In other words, Greece has never had a Plan B.

Varoufakis is half right. Greece self-evidently needs and deserves debt-restructuring to offset the austerity it has been forced to endure. It is incapable of restoring economic viability under present terms. But it is rich for Varoufakis to decry the "stubborn refusal" to accept common sense when that is exactly what Greece has done in its refusal to slash its enormous, unsustainable public sector (and political base).

This is narcissism writ large. The narcissist is highly critical of others, has a grandiose sense of entitlement, is incapable of accepting blame, and lashes out at criticism.

The Greek government cheated its way into the Euro. Successive governments wasted hundreds of billions of euros expanding public sector payrolls and obligations. Greece indulged in the multi-billion vanity of the 2004 Olympics. It wants to be treated differently to other Eurozone debtors. It wants another $80 billion in loans even as it defaults on existing debt. Yet it has refused to slash and reform its bloated public sector, even to the point of economic suicide.

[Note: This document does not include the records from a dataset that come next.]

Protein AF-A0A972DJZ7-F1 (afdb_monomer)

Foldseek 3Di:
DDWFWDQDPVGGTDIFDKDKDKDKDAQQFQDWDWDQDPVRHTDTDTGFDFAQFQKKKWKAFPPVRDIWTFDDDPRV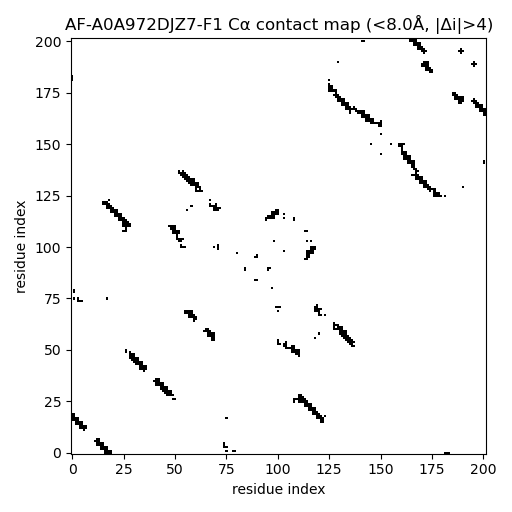PVVVCVVPPPDDVQVVDPLADEAESPRSRPDTAGNGRMHMYMTITTPDQLQGFKIKMKMPRPDPDKDWDADPVWDDPPPDDPPIRIDIWHWIKIAIWGFDRDRPDDDPVRIDQDDVPDDRMDTDTD

Mean predicted aligned error: 6.98 Å

Nearest PDB structures (foldseek):
  6tzz-assembly2_B  TM=1.817E-01  e=9.450E+00  Tetrahymena thermophila

pLDDT: mean 88.96, std 9.75, range [51.5, 98.19]

Secondary structure (DSSP, 8-state):
-EEEEEE-TTSSEEEEEEEEEEEEEE----EEEEEEPTTS-EEEEEE---B----EEEEEESSS--EEE----HHHHHHHHHHH---HHHHT-GGG-EEETTGGGSSPBPTT-EEEEEEEE-S--TT--EEEEEEESS---EEEEE-TTT--TTTS-TTSSEEEEEEEEEEEEE----SS---GGG-EES-TTS-SEEEEE-

Radius of gyration: 20.65 Å; Cα contacts (8 Å, |Δi|>4): 401; chains: 1; bounding box: 50×54×59 Å

Solvent-accessible surface area (backbone atoms only — not comparable to full-atom values): 11736 Å² total; per-residue (Å²): 94,46,80,41,73,42,81,43,98,86,73,49,72,43,81,43,66,34,45,57,46,81,46,73,50,65,35,83,37,61,43,79,42,77,43,79,43,97,87,74,47,68,45,78,43,69,41,79,53,61,45,67,41,58,53,47,47,33,42,32,35,70,82,80,66,48,75,42,61,54,50,90,56,76,82,48,50,62,62,47,49,69,68,71,53,91,42,80,81,51,76,73,39,83,72,62,51,77,25,42,61,68,62,50,38,73,50,60,38,43,61,73,39,55,46,34,31,44,47,29,37,69,84,72,67,53,75,58,32,43,35,32,42,36,39,34,47,88,52,90,53,65,49,76,47,73,39,79,92,59,36,49,90,94,75,52,59,81,86,45,40,44,46,82,26,33,46,24,42,39,37,28,28,28,31,81,72,39,69,87,64,84,55,58,91,50,59,39,85,20,38,95,97,56,68,45,59,50,81,43,77,88

Structure (mmCIF, N/CA/C/O backbone):
data_AF-A0A972DJZ7-F1
#
_entry.id   AF-A0A972DJZ7-F1
#
loop_
_atom_site.group_PDB
_atom_site.id
_atom_site.type_symbol
_atom_site.label_atom_id
_atom_site.label_alt_id
_atom_site.label_comp_id
_atom_site.label_asym_id
_atom_site.label_entity_id
_atom_site.label_seq_id
_atom_site.pdbx_PDB_ins_code
_atom_site.Cartn_x
_atom_site.Cartn_y
_atom_site.Cartn_z
_atom_site.occupancy
_atom_site.B_iso_or_equiv
_atom_site.auth_seq_id
_atom_site.auth_comp_id
_atom_site.auth_asym_id
_atom_site.auth_atom_id
_atom_site.pdbx_PDB_model_num
ATOM 1 N N . MET A 1 1 ? 5.305 1.290 -12.852 1.00 93.31 1 MET A N 1
ATOM 2 C CA . MET A 1 1 ? 6.183 0.660 -13.850 1.00 93.31 1 MET A CA 1
ATOM 3 C C . MET A 1 1 ? 7.532 1.359 -13.829 1.00 93.31 1 MET A C 1
ATOM 5 O O . MET A 1 1 ? 7.518 2.510 -14.216 1.00 93.31 1 MET A O 1
ATOM 9 N N . ILE A 1 2 ? 8.662 0.837 -13.332 1.00 94.50 2 ILE A N 1
ATOM 10 C CA . ILE A 1 2 ? 9.952 1.527 -13.568 1.00 94.50 2 ILE A CA 1
ATOM 11 C C . ILE A 1 2 ? 11.135 0.568 -13.670 1.00 94.50 2 ILE A C 1
ATOM 13 O O . ILE A 1 2 ? 11.294 -0.325 -12.845 1.00 94.50 2 ILE A O 1
ATOM 17 N N . TRP A 1 3 ? 11.977 0.769 -14.681 1.00 95.25 3 TRP A N 1
ATOM 18 C CA . TRP A 1 3 ? 13.220 0.019 -14.844 1.00 95.25 3 TRP A CA 1
ATOM 19 C C . TRP A 1 3 ? 14.339 0.645 -14.017 1.00 95.25 3 TRP A C 1
ATOM 21 O O . TRP A 1 3 ? 14.581 1.846 -14.126 1.00 95.25 3 TRP A O 1
ATOM 31 N N . VAL A 1 4 ? 15.052 -0.172 -13.245 1.00 94.56 4 VAL A N 1
ATOM 32 C CA . VAL A 1 4 ? 16.227 0.255 -12.474 1.00 94.56 4 VAL A CA 1
ATOM 33 C C . VAL A 1 4 ? 17.329 -0.792 -12.535 1.00 94.56 4 VAL A C 1
ATOM 35 O O . VAL A 1 4 ? 17.063 -1.985 -12.661 1.00 94.56 4 VAL A O 1
ATOM 38 N N . ASP A 1 5 ? 18.572 -0.341 -12.417 1.00 94.56 5 ASP A N 1
ATOM 39 C CA . ASP A 1 5 ? 19.737 -1.215 -12.349 1.00 94.56 5 ASP A CA 1
ATOM 40 C C . ASP A 1 5 ? 20.062 -1.536 -10.883 1.00 94.56 5 ASP A C 1
ATOM 42 O O . ASP A 1 5 ? 20.395 -0.645 -10.098 1.00 94.56 5 ASP A O 1
ATOM 46 N N . ILE A 1 6 ? 19.948 -2.810 -10.504 1.00 91.25 6 ILE A N 1
ATOM 47 C CA . ILE A 1 6 ? 20.140 -3.300 -9.135 1.00 91.25 6 ILE A CA 1
ATOM 48 C C . ILE A 1 6 ? 21.474 -4.055 -9.041 1.00 91.25 6 ILE A C 1
ATOM 50 O O . ILE A 1 6 ? 21.742 -4.924 -9.875 1.00 91.25 6 ILE A O 1
ATOM 54 N N . PRO A 1 7 ? 22.322 -3.773 -8.034 1.00 91.25 7 PRO A N 1
ATOM 55 C CA . PRO A 1 7 ? 23.564 -4.508 -7.840 1.00 91.25 7 PRO A CA 1
ATOM 56 C C . PRO A 1 7 ? 23.276 -5.958 -7.444 1.00 91.25 7 PRO A C 1
ATOM 58 O O . PRO A 1 7 ? 22.512 -6.236 -6.518 1.00 91.25 7 PRO A O 1
ATOM 61 N N . THR A 1 8 ? 23.921 -6.890 -8.135 1.00 88.00 8 THR A N 1
ATOM 62 C CA . THR A 1 8 ? 23.865 -8.320 -7.819 1.00 88.00 8 THR A CA 1
ATOM 63 C C . THR A 1 8 ? 24.977 -8.712 -6.846 1.00 88.00 8 THR A C 1
ATOM 65 O O . THR A 1 8 ? 25.981 -8.011 -6.709 1.00 88.00 8 THR A O 1
ATOM 68 N N . ALA A 1 9 ? 24.833 -9.869 -6.191 1.00 87.94 9 ALA A N 1
ATOM 69 C CA . ALA A 1 9 ? 25.862 -10.411 -5.295 1.00 87.94 9 ALA A CA 1
ATOM 70 C C . ALA A 1 9 ? 27.208 -10.672 -6.001 1.00 87.94 9 ALA A C 1
ATOM 72 O O . ALA A 1 9 ? 28.251 -10.711 -5.357 1.00 87.94 9 ALA A O 1
ATOM 73 N N . GLU A 1 10 ? 27.179 -10.835 -7.322 1.00 88.69 10 GLU A N 1
ATOM 74 C CA . GLU A 1 10 ? 28.343 -11.102 -8.165 1.00 88.69 10 GLU A CA 1
ATOM 75 C C . GLU A 1 10 ? 29.066 -9.816 -8.616 1.00 88.69 10 GLU A C 1
ATOM 77 O O . GLU A 1 10 ? 30.109 -9.890 -9.260 1.00 88.69 10 GLU A O 1
ATOM 82 N N . GLY A 1 11 ? 28.545 -8.634 -8.255 1.00 88.56 11 GLY A N 1
ATOM 83 C CA . GLY A 1 11 ? 29.189 -7.338 -8.494 1.00 88.56 11 GLY A CA 1
ATOM 84 C C . GLY A 1 11 ? 28.797 -6.634 -9.796 1.00 88.56 11 GLY A C 1
ATOM 85 O O . GLY A 1 11 ? 29.194 -5.490 -10.004 1.00 88.56 11 GLY A O 1
ATOM 86 N N . HIS A 1 12 ? 27.988 -7.261 -10.653 1.00 91.62 12 HIS A N 1
ATOM 87 C CA . HIS A 1 12 ? 27.408 -6.613 -11.838 1.00 91.62 12 HIS A CA 1
ATOM 88 C C . HIS A 1 12 ? 26.036 -6.009 -11.534 1.00 91.62 12 HIS A C 1
ATOM 90 O O . HIS A 1 12 ? 25.339 -6.438 -10.610 1.00 91.62 12 HIS A O 1
ATOM 96 N N . MET A 1 13 ? 25.631 -5.038 -12.348 1.00 93.44 13 MET A N 1
ATOM 97 C CA . MET A 1 13 ? 24.284 -4.474 -12.313 1.00 93.44 13 MET A CA 1
ATOM 98 C C . MET A 1 13 ? 23.328 -5.341 -13.135 1.00 93.44 13 MET A C 1
ATOM 100 O O . MET A 1 13 ? 23.654 -5.739 -14.254 1.00 93.44 13 MET A O 1
ATOM 104 N N . ARG A 1 14 ? 22.140 -5.610 -12.594 1.00 93.12 14 ARG A N 1
ATOM 105 C CA . ARG A 1 14 ? 21.039 -6.270 -13.298 1.00 93.12 14 ARG A CA 1
ATOM 106 C C . ARG A 1 14 ? 19.877 -5.301 -13.431 1.00 93.12 14 ARG A C 1
ATOM 108 O O . ARG A 1 14 ? 19.383 -4.787 -12.432 1.00 93.12 14 ARG A O 1
ATOM 115 N N . A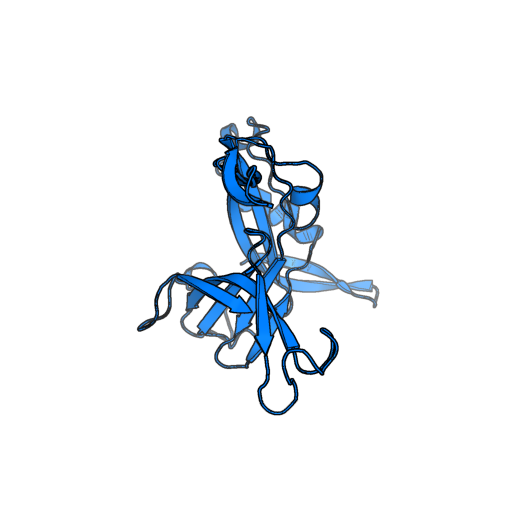RG A 1 15 ? 19.425 -5.094 -14.663 1.00 93.88 15 ARG A N 1
ATOM 116 C CA . ARG A 1 15 ? 18.229 -4.307 -14.943 1.00 93.88 15 ARG A CA 1
ATOM 117 C C . ARG A 1 15 ? 16.987 -5.092 -14.532 1.00 93.88 15 ARG A C 1
ATOM 119 O O . ARG A 1 15 ? 16.775 -6.200 -15.018 1.00 93.88 15 ARG A O 1
ATOM 126 N N . GLU A 1 16 ? 16.176 -4.517 -13.656 1.00 94.12 16 GLU A N 1
ATOM 127 C CA . GLU A 1 16 ? 14.934 -5.112 -13.159 1.00 94.12 16 GLU A CA 1
ATOM 128 C C . GLU A 1 16 ? 13.762 -4.145 -13.304 1.00 94.12 16 GLU A C 1
ATOM 130 O O . GLU A 1 16 ? 13.919 -2.927 -13.167 1.00 94.12 16 GLU A O 1
ATOM 135 N N . LEU A 1 17 ? 12.581 -4.701 -13.583 1.00 94.88 17 LEU A N 1
ATOM 136 C CA . LEU A 1 17 ? 11.338 -3.949 -13.593 1.00 94.88 17 LEU A CA 1
ATOM 137 C C . LEU A 1 17 ? 10.740 -3.942 -12.190 1.00 94.88 17 LEU A C 1
ATOM 139 O O . LEU A 1 17 ? 10.436 -4.987 -11.614 1.00 94.88 17 LEU A O 1
ATOM 143 N N . ILE A 1 18 ? 10.543 -2.744 -11.656 1.00 96.50 18 ILE A N 1
ATOM 144 C CA . ILE A 1 18 ? 9.943 -2.524 -10.350 1.00 96.50 18 ILE A CA 1
ATOM 145 C C . ILE A 1 18 ? 8.515 -2.056 -10.532 1.00 96.50 18 ILE A C 1
ATOM 147 O O . ILE A 1 18 ? 8.231 -0.983 -11.079 1.00 96.50 18 ILE A O 1
ATOM 151 N N . TRP A 1 19 ? 7.601 -2.866 -10.020 1.00 96.69 19 TRP A N 1
ATOM 152 C CA . TRP A 1 19 ? 6.215 -2.476 -9.867 1.00 96.69 19 TRP A CA 1
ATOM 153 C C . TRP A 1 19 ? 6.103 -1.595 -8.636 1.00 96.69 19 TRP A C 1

With Greece now reduced to foreign aid – by any other name – to avoid economic collapse, it is the latest in a history of chronic political instability. In the past 100 years Greece has seen war, coups, republic, monarchy, occupation, civil war, military rule, socialism and now de facto bankruptcy.

Greece is exporting instability. The 19-member Eurozone is split over Greek Bail-out III. In Finland, the nationalist True Finns party says it will bring down the government if it agrees to another bailout for Greece.

The Greeks have railed against the "bullying" of its largest creditor, Germany, yet Greece itself has been a bully for decades. It worked to keep Macedonia out of the Eurozone, constantly denigrated its small neighbour, and even sought to deny Macedonia the right to name itself.

In Greek mythology, Narcissus was undone by Nemesis, the spirit of retribution against vanity. In the evolving modern Greek mythology, Nemesis has another name: Germany.